GiveWell was founded in 2007 by two former hedge fund analysts who asked a question that seems obvious once articulated: which charities do the most good per dollar? The answer, they discovered, was not reflected in existing charity ratings that focused primarily on administrative overhead ratios rather than impact. Their research initiated what became the effective altruism movement, an approach to philanthropy that applies rigorous empirical methods and explicit value frameworks to the question of where charitable resources can do the most good. The movement has influenced billions of dollars of philanthropic giving and generated significant intellectual debate about how to reason about doing good under uncertainty.
The Evidence for High-Impact Giving
GiveWell's top-rated charities are selected through a process of examining evidence quality, cost-effectiveness analysis, and organizational capacity to use additional funding. The interventions that consistently rise to the top of this analysis share several characteristics: they address conditions with enormous burden, primarily in low-income countries; they deploy interventions with strong randomized controlled trial evidence of efficacy; and they reach populations who have been underserved by both market and government provision.
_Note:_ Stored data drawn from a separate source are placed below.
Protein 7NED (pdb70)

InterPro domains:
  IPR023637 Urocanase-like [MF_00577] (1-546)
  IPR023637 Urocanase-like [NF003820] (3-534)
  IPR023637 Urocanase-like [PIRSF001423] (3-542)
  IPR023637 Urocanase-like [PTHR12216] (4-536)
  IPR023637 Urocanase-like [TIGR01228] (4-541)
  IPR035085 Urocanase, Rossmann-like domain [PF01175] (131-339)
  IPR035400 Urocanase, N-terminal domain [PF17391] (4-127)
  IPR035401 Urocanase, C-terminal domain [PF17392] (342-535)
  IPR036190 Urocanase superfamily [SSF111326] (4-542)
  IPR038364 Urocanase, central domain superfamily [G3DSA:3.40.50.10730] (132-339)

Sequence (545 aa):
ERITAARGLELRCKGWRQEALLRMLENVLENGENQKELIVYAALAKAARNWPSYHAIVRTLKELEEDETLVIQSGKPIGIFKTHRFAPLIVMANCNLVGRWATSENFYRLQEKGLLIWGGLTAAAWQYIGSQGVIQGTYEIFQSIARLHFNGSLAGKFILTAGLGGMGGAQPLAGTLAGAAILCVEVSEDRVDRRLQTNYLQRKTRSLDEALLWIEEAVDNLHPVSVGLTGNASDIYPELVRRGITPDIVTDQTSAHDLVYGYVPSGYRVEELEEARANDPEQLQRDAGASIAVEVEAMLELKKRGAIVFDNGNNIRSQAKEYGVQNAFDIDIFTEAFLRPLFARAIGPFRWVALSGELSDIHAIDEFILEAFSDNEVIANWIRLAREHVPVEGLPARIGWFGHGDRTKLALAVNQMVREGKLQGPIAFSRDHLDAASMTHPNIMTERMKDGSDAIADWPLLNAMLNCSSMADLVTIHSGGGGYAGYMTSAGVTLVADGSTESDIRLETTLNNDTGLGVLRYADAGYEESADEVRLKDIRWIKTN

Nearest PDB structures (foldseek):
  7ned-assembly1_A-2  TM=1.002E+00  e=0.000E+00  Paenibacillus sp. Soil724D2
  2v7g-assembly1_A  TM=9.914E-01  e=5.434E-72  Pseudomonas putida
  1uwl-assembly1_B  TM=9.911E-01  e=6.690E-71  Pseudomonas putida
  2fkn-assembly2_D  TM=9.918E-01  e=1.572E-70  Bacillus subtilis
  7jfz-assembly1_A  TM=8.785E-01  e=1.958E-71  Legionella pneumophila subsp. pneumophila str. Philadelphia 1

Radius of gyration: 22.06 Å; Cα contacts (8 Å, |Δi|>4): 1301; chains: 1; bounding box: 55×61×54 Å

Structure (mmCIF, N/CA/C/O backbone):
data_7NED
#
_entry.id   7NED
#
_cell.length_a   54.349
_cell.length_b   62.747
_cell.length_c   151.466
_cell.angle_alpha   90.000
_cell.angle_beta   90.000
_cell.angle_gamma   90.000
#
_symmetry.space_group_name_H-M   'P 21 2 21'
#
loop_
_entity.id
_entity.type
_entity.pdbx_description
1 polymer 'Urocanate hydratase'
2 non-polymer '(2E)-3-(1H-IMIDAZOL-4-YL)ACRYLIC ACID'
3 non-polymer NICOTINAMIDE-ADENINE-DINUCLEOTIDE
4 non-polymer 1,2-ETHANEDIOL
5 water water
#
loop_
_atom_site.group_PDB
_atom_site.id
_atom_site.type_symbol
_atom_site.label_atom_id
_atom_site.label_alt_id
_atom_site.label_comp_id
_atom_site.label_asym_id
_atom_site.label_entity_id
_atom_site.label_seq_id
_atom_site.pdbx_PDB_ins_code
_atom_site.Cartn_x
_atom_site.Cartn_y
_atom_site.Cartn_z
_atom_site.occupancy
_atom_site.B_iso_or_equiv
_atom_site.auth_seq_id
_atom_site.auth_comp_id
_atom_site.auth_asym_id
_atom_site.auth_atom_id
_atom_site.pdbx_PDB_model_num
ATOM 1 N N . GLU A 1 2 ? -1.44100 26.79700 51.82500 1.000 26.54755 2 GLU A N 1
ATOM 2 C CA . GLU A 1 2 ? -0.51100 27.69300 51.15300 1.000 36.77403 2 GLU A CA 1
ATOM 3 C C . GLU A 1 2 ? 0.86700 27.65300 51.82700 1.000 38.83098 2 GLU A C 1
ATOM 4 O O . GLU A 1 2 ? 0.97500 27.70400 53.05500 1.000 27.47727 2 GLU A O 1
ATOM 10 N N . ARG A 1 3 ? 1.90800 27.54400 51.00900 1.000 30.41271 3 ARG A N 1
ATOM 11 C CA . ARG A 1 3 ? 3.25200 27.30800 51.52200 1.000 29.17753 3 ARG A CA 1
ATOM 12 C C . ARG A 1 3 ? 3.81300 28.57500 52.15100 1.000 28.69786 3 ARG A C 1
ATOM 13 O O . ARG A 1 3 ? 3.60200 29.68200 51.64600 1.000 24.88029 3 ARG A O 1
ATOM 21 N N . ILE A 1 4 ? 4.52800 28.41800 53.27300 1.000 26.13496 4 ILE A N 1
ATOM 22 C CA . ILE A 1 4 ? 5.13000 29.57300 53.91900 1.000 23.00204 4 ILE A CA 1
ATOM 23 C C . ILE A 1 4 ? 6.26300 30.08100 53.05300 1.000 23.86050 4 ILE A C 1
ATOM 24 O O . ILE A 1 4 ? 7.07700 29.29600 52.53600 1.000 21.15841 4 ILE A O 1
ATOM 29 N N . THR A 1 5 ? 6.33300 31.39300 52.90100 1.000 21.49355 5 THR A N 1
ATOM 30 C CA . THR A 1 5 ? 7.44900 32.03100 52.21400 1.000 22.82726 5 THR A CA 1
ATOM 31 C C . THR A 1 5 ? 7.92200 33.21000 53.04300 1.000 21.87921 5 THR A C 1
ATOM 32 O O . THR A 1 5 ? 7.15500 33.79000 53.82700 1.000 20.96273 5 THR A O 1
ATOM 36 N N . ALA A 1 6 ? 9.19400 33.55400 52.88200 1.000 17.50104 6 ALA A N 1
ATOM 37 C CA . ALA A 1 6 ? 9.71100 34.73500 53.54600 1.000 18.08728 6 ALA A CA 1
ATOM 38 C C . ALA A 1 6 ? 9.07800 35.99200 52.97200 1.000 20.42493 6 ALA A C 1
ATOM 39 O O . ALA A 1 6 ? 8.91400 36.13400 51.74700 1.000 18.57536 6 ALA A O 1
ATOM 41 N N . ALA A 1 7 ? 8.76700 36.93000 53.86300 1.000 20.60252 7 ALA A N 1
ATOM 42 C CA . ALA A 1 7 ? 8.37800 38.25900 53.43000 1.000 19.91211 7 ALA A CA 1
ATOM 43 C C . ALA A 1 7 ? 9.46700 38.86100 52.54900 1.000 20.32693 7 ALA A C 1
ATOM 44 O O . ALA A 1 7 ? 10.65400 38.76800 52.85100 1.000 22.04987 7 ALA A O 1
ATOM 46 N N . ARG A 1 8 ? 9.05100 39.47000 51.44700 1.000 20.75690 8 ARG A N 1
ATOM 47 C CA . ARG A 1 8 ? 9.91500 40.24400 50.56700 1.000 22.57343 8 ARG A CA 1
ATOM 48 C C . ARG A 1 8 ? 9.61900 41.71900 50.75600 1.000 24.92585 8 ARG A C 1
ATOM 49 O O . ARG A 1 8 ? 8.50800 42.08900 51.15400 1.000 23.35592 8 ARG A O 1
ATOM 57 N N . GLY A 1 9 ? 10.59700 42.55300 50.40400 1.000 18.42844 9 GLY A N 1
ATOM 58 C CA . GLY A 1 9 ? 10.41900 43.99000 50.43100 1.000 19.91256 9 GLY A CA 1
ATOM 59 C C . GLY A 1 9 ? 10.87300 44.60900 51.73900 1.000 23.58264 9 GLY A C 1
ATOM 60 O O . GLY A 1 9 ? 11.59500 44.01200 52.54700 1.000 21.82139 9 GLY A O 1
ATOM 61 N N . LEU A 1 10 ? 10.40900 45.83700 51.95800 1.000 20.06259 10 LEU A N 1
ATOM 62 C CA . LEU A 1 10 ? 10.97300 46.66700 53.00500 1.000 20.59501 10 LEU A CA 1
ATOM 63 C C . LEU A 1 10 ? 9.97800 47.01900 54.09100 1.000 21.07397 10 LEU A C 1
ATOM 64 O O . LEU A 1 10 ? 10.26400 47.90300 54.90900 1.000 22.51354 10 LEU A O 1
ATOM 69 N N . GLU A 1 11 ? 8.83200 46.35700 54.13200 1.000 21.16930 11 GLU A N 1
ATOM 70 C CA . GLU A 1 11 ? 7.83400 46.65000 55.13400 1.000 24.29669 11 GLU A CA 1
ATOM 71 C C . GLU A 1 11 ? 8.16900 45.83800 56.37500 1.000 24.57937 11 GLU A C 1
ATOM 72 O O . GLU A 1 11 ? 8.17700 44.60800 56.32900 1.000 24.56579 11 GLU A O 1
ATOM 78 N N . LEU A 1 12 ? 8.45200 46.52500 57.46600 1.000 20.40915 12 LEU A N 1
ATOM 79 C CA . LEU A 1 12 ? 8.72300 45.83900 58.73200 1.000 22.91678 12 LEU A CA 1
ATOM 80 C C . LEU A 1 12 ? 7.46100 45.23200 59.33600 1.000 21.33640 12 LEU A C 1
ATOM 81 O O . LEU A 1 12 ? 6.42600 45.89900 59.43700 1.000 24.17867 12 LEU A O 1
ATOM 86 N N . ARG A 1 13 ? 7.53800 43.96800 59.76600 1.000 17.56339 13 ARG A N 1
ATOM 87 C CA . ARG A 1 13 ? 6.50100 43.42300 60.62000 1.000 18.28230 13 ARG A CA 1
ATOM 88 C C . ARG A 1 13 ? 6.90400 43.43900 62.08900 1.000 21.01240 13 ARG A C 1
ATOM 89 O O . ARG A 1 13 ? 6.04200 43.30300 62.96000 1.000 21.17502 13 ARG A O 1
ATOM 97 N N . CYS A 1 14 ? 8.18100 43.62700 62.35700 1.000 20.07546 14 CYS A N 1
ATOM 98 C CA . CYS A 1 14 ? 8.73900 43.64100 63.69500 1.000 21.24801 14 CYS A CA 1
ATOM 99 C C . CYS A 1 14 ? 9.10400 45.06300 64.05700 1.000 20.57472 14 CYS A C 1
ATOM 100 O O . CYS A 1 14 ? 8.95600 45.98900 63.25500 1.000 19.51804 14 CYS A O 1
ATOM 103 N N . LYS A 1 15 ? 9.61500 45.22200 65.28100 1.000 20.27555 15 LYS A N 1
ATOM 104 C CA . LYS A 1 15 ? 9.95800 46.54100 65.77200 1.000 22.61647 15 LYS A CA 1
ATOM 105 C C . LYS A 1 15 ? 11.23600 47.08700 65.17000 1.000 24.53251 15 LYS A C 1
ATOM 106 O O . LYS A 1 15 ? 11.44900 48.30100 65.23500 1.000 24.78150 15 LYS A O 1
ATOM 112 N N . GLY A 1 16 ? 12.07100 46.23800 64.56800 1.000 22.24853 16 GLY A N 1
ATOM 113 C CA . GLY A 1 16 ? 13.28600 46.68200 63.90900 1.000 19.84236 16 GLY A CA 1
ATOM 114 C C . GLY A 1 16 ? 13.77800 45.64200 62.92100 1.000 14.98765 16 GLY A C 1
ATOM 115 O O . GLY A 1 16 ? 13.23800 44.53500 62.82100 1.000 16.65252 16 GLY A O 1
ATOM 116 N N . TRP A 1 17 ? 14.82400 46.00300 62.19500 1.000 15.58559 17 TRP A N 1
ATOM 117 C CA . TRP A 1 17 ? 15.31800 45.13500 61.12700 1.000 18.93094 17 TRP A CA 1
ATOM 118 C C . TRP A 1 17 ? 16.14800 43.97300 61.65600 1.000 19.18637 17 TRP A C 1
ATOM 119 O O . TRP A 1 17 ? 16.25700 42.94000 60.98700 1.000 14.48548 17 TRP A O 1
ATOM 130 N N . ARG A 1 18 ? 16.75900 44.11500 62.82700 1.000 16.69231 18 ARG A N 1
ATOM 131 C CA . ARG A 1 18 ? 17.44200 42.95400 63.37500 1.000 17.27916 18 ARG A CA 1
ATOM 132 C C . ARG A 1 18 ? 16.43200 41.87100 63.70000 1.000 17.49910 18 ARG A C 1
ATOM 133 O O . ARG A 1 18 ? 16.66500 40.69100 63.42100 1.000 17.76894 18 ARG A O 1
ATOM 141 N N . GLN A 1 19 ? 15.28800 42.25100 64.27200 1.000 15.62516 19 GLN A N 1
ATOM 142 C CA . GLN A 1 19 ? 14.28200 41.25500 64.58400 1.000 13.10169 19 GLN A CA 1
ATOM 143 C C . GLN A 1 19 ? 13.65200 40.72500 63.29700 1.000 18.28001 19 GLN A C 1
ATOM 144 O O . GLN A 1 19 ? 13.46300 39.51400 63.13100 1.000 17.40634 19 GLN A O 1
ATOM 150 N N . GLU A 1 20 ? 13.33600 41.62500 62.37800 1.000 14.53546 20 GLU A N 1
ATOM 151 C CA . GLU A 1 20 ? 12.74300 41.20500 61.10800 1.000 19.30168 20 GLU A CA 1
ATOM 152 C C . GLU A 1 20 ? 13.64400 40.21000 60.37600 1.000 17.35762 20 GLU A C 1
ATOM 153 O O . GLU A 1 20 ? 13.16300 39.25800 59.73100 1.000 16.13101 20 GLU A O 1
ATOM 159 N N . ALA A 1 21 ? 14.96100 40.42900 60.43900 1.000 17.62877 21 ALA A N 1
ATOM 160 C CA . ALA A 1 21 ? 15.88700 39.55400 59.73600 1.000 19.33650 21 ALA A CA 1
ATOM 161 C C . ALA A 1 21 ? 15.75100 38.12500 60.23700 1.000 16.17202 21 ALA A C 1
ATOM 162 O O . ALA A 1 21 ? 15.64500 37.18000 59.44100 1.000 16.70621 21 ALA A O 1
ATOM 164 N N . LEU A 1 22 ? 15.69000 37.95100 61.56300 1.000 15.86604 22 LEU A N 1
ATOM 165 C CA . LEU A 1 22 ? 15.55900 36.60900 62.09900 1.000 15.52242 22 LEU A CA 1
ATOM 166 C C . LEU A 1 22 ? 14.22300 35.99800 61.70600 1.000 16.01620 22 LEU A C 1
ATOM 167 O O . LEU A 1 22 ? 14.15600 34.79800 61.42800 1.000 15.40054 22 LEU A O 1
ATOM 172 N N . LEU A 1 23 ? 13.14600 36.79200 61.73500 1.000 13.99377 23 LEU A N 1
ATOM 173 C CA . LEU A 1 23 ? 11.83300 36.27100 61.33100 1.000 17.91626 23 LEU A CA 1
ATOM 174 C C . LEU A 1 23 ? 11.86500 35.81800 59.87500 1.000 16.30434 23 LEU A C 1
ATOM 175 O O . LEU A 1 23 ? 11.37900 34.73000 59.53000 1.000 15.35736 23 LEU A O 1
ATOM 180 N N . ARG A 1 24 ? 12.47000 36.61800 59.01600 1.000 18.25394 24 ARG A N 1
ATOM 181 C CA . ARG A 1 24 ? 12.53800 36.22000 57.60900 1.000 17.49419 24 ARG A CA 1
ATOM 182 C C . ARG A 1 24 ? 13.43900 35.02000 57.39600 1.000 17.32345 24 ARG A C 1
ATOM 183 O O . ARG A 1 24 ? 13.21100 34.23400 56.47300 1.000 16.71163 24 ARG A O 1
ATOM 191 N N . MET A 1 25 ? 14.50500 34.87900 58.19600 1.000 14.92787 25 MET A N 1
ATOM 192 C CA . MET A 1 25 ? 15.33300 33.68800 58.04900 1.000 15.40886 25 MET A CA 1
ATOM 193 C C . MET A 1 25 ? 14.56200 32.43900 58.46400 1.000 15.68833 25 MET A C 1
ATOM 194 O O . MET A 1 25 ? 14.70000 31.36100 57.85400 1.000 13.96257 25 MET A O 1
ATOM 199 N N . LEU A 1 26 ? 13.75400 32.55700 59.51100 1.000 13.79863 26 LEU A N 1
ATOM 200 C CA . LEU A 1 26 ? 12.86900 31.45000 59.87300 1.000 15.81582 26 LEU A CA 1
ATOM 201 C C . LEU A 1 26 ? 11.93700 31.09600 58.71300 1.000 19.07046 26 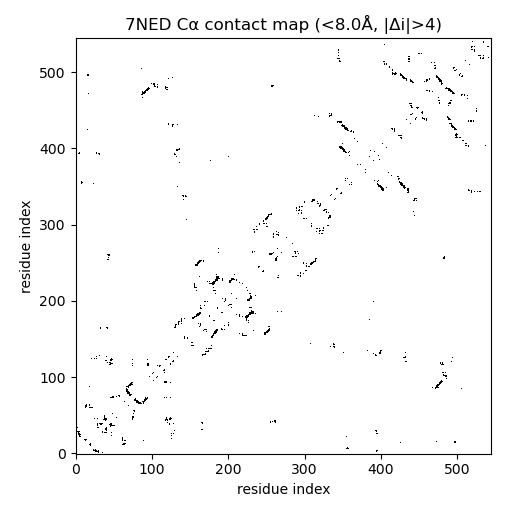LEU A C 1
ATOM 202 O O . LEU A 1 26 ? 11.81800 29.92600 58.31700 1.000 15.46377 26 LEU A O 1
ATOM 207 N N . GLU A 1 27 ? 11.27900 32.10400 58.14400 1.000 16.54277 27 GLU A N 1
ATOM 208 C CA . GLU A 1 27 ? 10.40600 31.84700 57.01400 1.000 17.60437 27 GLU A CA 1
ATOM 209 C C . GLU A 1 27 ? 11.18700 31.23000 55.87100 1.000 16.84409 27 GLU A C 1
ATOM 210 O O . GLU A 1 27 ? 10.69800 30.31900 55.18300 1.000 17.31136 27 GLU A O 1
ATOM 216 N N . ASN A 1 28 ? 12.40900 31.72600 55.65600 1.000 17.70779 28 ASN A N 1
ATOM 217 C CA . ASN A 1 28 ? 13.21800 31.30900 54.51500 1.000 16.94551 28 ASN A CA 1
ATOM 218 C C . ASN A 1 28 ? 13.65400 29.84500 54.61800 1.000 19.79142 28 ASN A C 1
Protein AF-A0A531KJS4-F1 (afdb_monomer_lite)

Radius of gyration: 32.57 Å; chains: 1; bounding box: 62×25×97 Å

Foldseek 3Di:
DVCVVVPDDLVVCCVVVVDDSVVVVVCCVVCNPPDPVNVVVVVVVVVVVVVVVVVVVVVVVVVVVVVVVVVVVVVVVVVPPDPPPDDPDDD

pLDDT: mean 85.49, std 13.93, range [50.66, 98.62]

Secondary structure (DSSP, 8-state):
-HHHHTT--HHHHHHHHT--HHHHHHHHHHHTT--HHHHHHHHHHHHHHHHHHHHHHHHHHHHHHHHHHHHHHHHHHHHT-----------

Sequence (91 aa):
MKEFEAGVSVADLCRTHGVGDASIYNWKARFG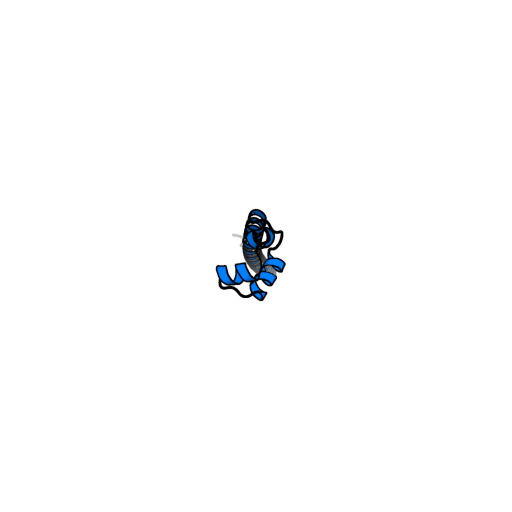GMDVSEARRLKALEDEDTRLKRLLADAMLDNAALKDLVGRDAVYLAGSGARSHRPVARR

Structure (mmCIF, N/CA/C/O backbone):
data_AF-A0A531KJS4-F1
#
_entry.id   AF-A0A531KJS4-F1
#
loop_
_atom_site.group_PDB
_atom_site.id
_atom_site.type_symbol
_atom_site.label_atom_id
_atom_site.label_alt_id
_atom_site.label_comp_id
_atom_site.label_asym_id
_atom_site.label_entity_id
_atom_site.label_seq_id
_atom_site.pdbx_PDB_ins_code
_atom_site.Cartn_x
_atom_site.Cartn_y
_atom_site.Cartn_z
_atom_site.occupancy
_atom_site.B_iso_or_equiv
_atom_site.auth_seq_id
_atom_site.auth_comp_id
_atom_site.auth_asym_id
_atom_site.auth_atom_id
_atom_site.pdbx_PDB_model_num
ATOM 1 N N . MET A 1 1 ? -11.286 3.476 18.213 1.00 86.44 1 MET A N 1
ATOM 2 C CA . MET A 1 1 ? -10.371 2.893 19.218 1.00 86.44 1 MET A CA 1
ATOM 3 C C . MET A 1 1 ? -10.058 3.831 20.368 1.00 86.44 1 MET A C 1
ATOM 5 O O . MET A 1 1 ? -10.151 3.362 21.488 1.00 86.44 1 MET A O 1
ATOM 9 N N . LYS A 1 2 ? -9.822 5.131 20.140 1.00 84.12 2 LYS A N 1
ATOM 10 C CA . LYS A 1 2 ? -9.546 6.090 21.228 1.00 84.12 2 LYS A CA 1
ATOM 11 C C . LYS A 1 2 ? -10.564 6.082 22.380 1.00 84.12 2 LYS A C 1
ATOM 13 O O . LYS A 1 2 ? -10.154 6.067 23.526 1.00 84.12 2 LYS A O 1
ATOM 18 N N . GLU A 1 3 ? -11.868 6.039 22.098 1.00 86.75 3 GLU A N 1
ATOM 19 C CA . GLU A 1 3 ? -12.907 5.964 23.148 1.00 86.75 3 GLU A CA 1
ATOM 20 C C . GLU A 1 3 ? -12.830 4.662 23.959 1.00 86.75 3 GLU A C 1
ATOM 22 O O . GLU A 1 3 ? -12.896 4.675 25.184 1.00 86.75 3 GLU A O 1
ATOM 27 N N . PHE A 1 4 ? -12.624 3.536 23.274 1.00 86.75 4 PHE A N 1
ATOM 28 C CA . PHE A 1 4 ? -12.425 2.238 23.915 1.00 86.75 4 PHE A CA 1
ATOM 29 C C . PHE A 1 4 ? -11.153 2.226 24.786 1.00 86.75 4 PHE A C 1
ATOM 31 O O . PHE A 1 4 ? -11.161 1.710 25.899 1.00 86.75 4 PHE A O 1
ATOM 38 N N . GLU A 1 5 ? -10.059 2.820 24.304 1.00 85.25 5 GLU A N 1
ATOM 39 C CA . GLU A 1 5 ? -8.794 2.965 25.043 1.00 85.25 5 GLU A CA 1
ATOM 40 C C . GLU A 1 5 ? -8.895 3.959 26.206 1.00 85.25 5 GLU A C 1
ATOM 42 O O . GLU A 1 5 ? -8.215 3.792 27.214 1.00 85.25 5 GLU A O 1
ATOM 47 N N . ALA A 1 6 ? -9.791 4.944 26.105 1.00 88.62 6 ALA A N 1
ATOM 48 C CA . ALA A 1 6 ? -10.148 5.860 27.184 1.00 88.62 6 ALA A CA 1
ATOM 49 C C . ALA A 1 6 ? -11.070 5.223 28.245 1.00 88.62 6 ALA A C 1
ATOM 51 O O . ALA A 1 6 ? -11.468 5.898 29.192 1.00 88.62 6 ALA A O 1
ATOM 52 N N . GLY A 1 7 ? -11.403 3.933 28.106 1.00 88.94 7 GLY A N 1
ATOM 53 C CA . GLY A 1 7 ? -12.152 3.165 29.100 1.00 88.94 7 GLY A CA 1
ATOM 54 C C . GLY A 1 7 ? -13.667 3.131 28.894 1.00 88.94 7 GLY A C 1
ATOM 55 O O . GLY A 1 7 ? -14.374 2.643 29.775 1.00 88.94 7 GLY A O 1
ATOM 56 N N . VAL A 1 8 ? -14.188 3.609 27.756 1.00 93.31 8 VAL A N 1
ATOM 57 C CA . VAL A 1 8 ? -15.619 3.472 27.435 1.00 93.31 8 VAL A CA 1
ATOM 58 C C . VAL A 1 8 ? -15.963 1.991 27.246 1.00 93.31 8 VAL A C 1
ATOM 60 O O . VAL A 1 8 ? -15.252 1.257 26.554 1.00 93.31 8 VAL A O 1
ATOM 63 N N . SER A 1 9 ? -17.058 1.541 27.865 1.00 94.31 9 SER A N 1
ATOM 64 C CA . SER A 1 9 ? -17.463 0.135 27.812 1.00 94.31 9 SER A CA 1
ATOM 65 C C . SER A 1 9 ? -17.847 -0.299 26.390 1.00 94.31 9 SER A C 1
ATOM 67 O O . SER A 1 9 ? -18.375 0.487 25.601 1.00 94.31 9 SER A O 1
ATOM 69 N N . VAL A 1 10 ? -17.630 -1.580 26.059 1.00 92.88 10 VAL A N 1
ATOM 70 C CA . VAL A 1 10 ? -18.051 -2.147 24.759 1.00 92.88 10 VAL A CA 1
ATOM 71 C C . VAL A 1 10 ? -19.550 -1.952 24.541 1.00 92.88 10 VAL A C 1
ATOM 73 O O . VAL A 1 10 ? -19.958 -1.581 23.446 1.00 92.88 10 VAL A O 1
ATOM 76 N N . ALA A 1 11 ? -20.359 -2.130 25.588 1.00 94.44 11 ALA A N 1
ATOM 77 C CA . ALA A 1 11 ? -21.807 -1.967 25.517 1.00 94.44 11 ALA A CA 1
ATOM 78 C C . ALA A 1 11 ? -22.216 -0.531 25.137 1.00 94.44 11 ALA A C 1
ATOM 80 O O . ALA A 1 11 ? -23.123 -0.338 24.327 1.00 94.44 11 ALA A O 1
ATOM 81 N N . ASP A 1 12 ? -21.540 0.483 25.680 1.00 94.38 12 ASP A N 1
ATOM 82 C CA . ASP A 1 12 ? -21.805 1.889 25.349 1.00 94.38 12 ASP A CA 1
ATOM 83 C C . ASP A 1 12 ? -21.392 2.230 23.923 1.00 94.38 12 ASP A C 1
ATOM 85 O O . ASP A 1 12 ? -22.126 2.914 23.207 1.00 94.38 12 ASP A O 1
ATOM 89 N N . LEU A 1 13 ? -20.251 1.705 23.485 1.00 94.06 13 LEU A N 1
ATOM 90 C CA . LEU A 1 13 ? -19.777 1.892 22.120 1.00 94.06 13 LEU A CA 1
ATOM 91 C C . LEU A 1 13 ? -20.709 1.224 21.107 1.00 94.06 13 LEU A C 1
ATOM 93 O O . LEU A 1 13 ? -21.018 1.820 20.079 1.00 94.06 13 LEU A O 1
ATOM 97 N N . CYS A 1 14 ? -21.203 0.025 21.408 1.00 94.69 14 CYS A N 1
ATOM 98 C CA . CYS A 1 14 ? -22.143 -0.681 20.544 1.00 94.69 14 CYS A CA 1
ATOM 99 C C . CYS A 1 14 ? -23.475 0.067 20.421 1.00 94.69 14 CYS A C 1
ATOM 101 O O . CYS A 1 14 ? -23.995 0.217 19.317 1.00 94.69 14 CYS A O 1
ATOM 103 N N . ARG A 1 15 ? -23.989 0.619 21.529 1.00 95.25 15 ARG A N 1
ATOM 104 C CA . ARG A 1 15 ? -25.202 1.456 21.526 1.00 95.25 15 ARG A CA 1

Insecticide-treated bed nets for malaria prevention are the archetypal example. Malaria kills hundreds of thousands of children per year, primarily in sub-Saharan Africa. Insecticide-treated nets reduce malaria transmission with high efficacy and at very low cost per net distributed. Multiple randomized trials have confirmed the mortality reduction effect. The Against Malaria Foundation, which distributes nets and tracks distributions carefully, has been repeatedly identified as among the most cost-effective ways to save a life that charitable resources can fund. GiveWell estimates the cost to save a statistical life through their top charities at $3,000 to $5,000, a figure that is dramatically lower than the cost of comparable life-saving in high-income country health systems.
Direct Cash Transfers
GiveDirectly's model of direct cash transfers to extremely poor households in Kenya and other countries has been extensively evaluated through randomized controlled trials and longitudinal follow-up. The evidence shows that recipients of unconditional cash transfers invest in productive assets, food security, housing, and children's education at rates that produce sustained economic benefit years after the transfer. The paternalistic assumption that poor people will misspend cash is not supported by the evidence. Poor people are, on average, better judges of their own needs than outside donors, and giving them resources to address those needs directly produces better outcomes than many program-based alternatives that impose conditions and administrative costs.
The Uncomfortable Implications for Donors
The effective altruism framework produces conclusions that are uncomfortable for many donors. It suggests that geography and emotional proximity do not correlate with impact, and that giving to local organizations that serve visible, relatable needs may produce far less benefit per dollar than giving to organizations working on less visible problems in distant places. It suggests that the warm feeling of giving to a cause close to your experience is not a reliable guide to where your giving will do the most good. These conclusions do not invalidate local giving or giving motivated by personal experience. They do suggest that donors who want to maximize impact benefit from actively investigating the evidence rather than relying on emotional resonance, institutional prestige, or social pressure as guides to philanthropic decision-making.
Critiques and Limitations
Effective altruism has been critiqued from multiple directions. The focus on quantifiable, short-term, individual-level outcomes can underweight structural and political change that is harder to measure but potentially more transformative. The reliance on randomized trials in global health creates a bias toward interventions that are amenable to trial methodology, which is not all interventions. And the movement's historical concentration in a specific demographic and cultural milieu has shaped its priorities and blind spots in ways that its proponents have increasingly acknowledged. These critiques are worth engaging seriously. They identify real limitations without invalidating the core commitment to evidence-informed giving that distinguishes effective altruism from unreflective charity.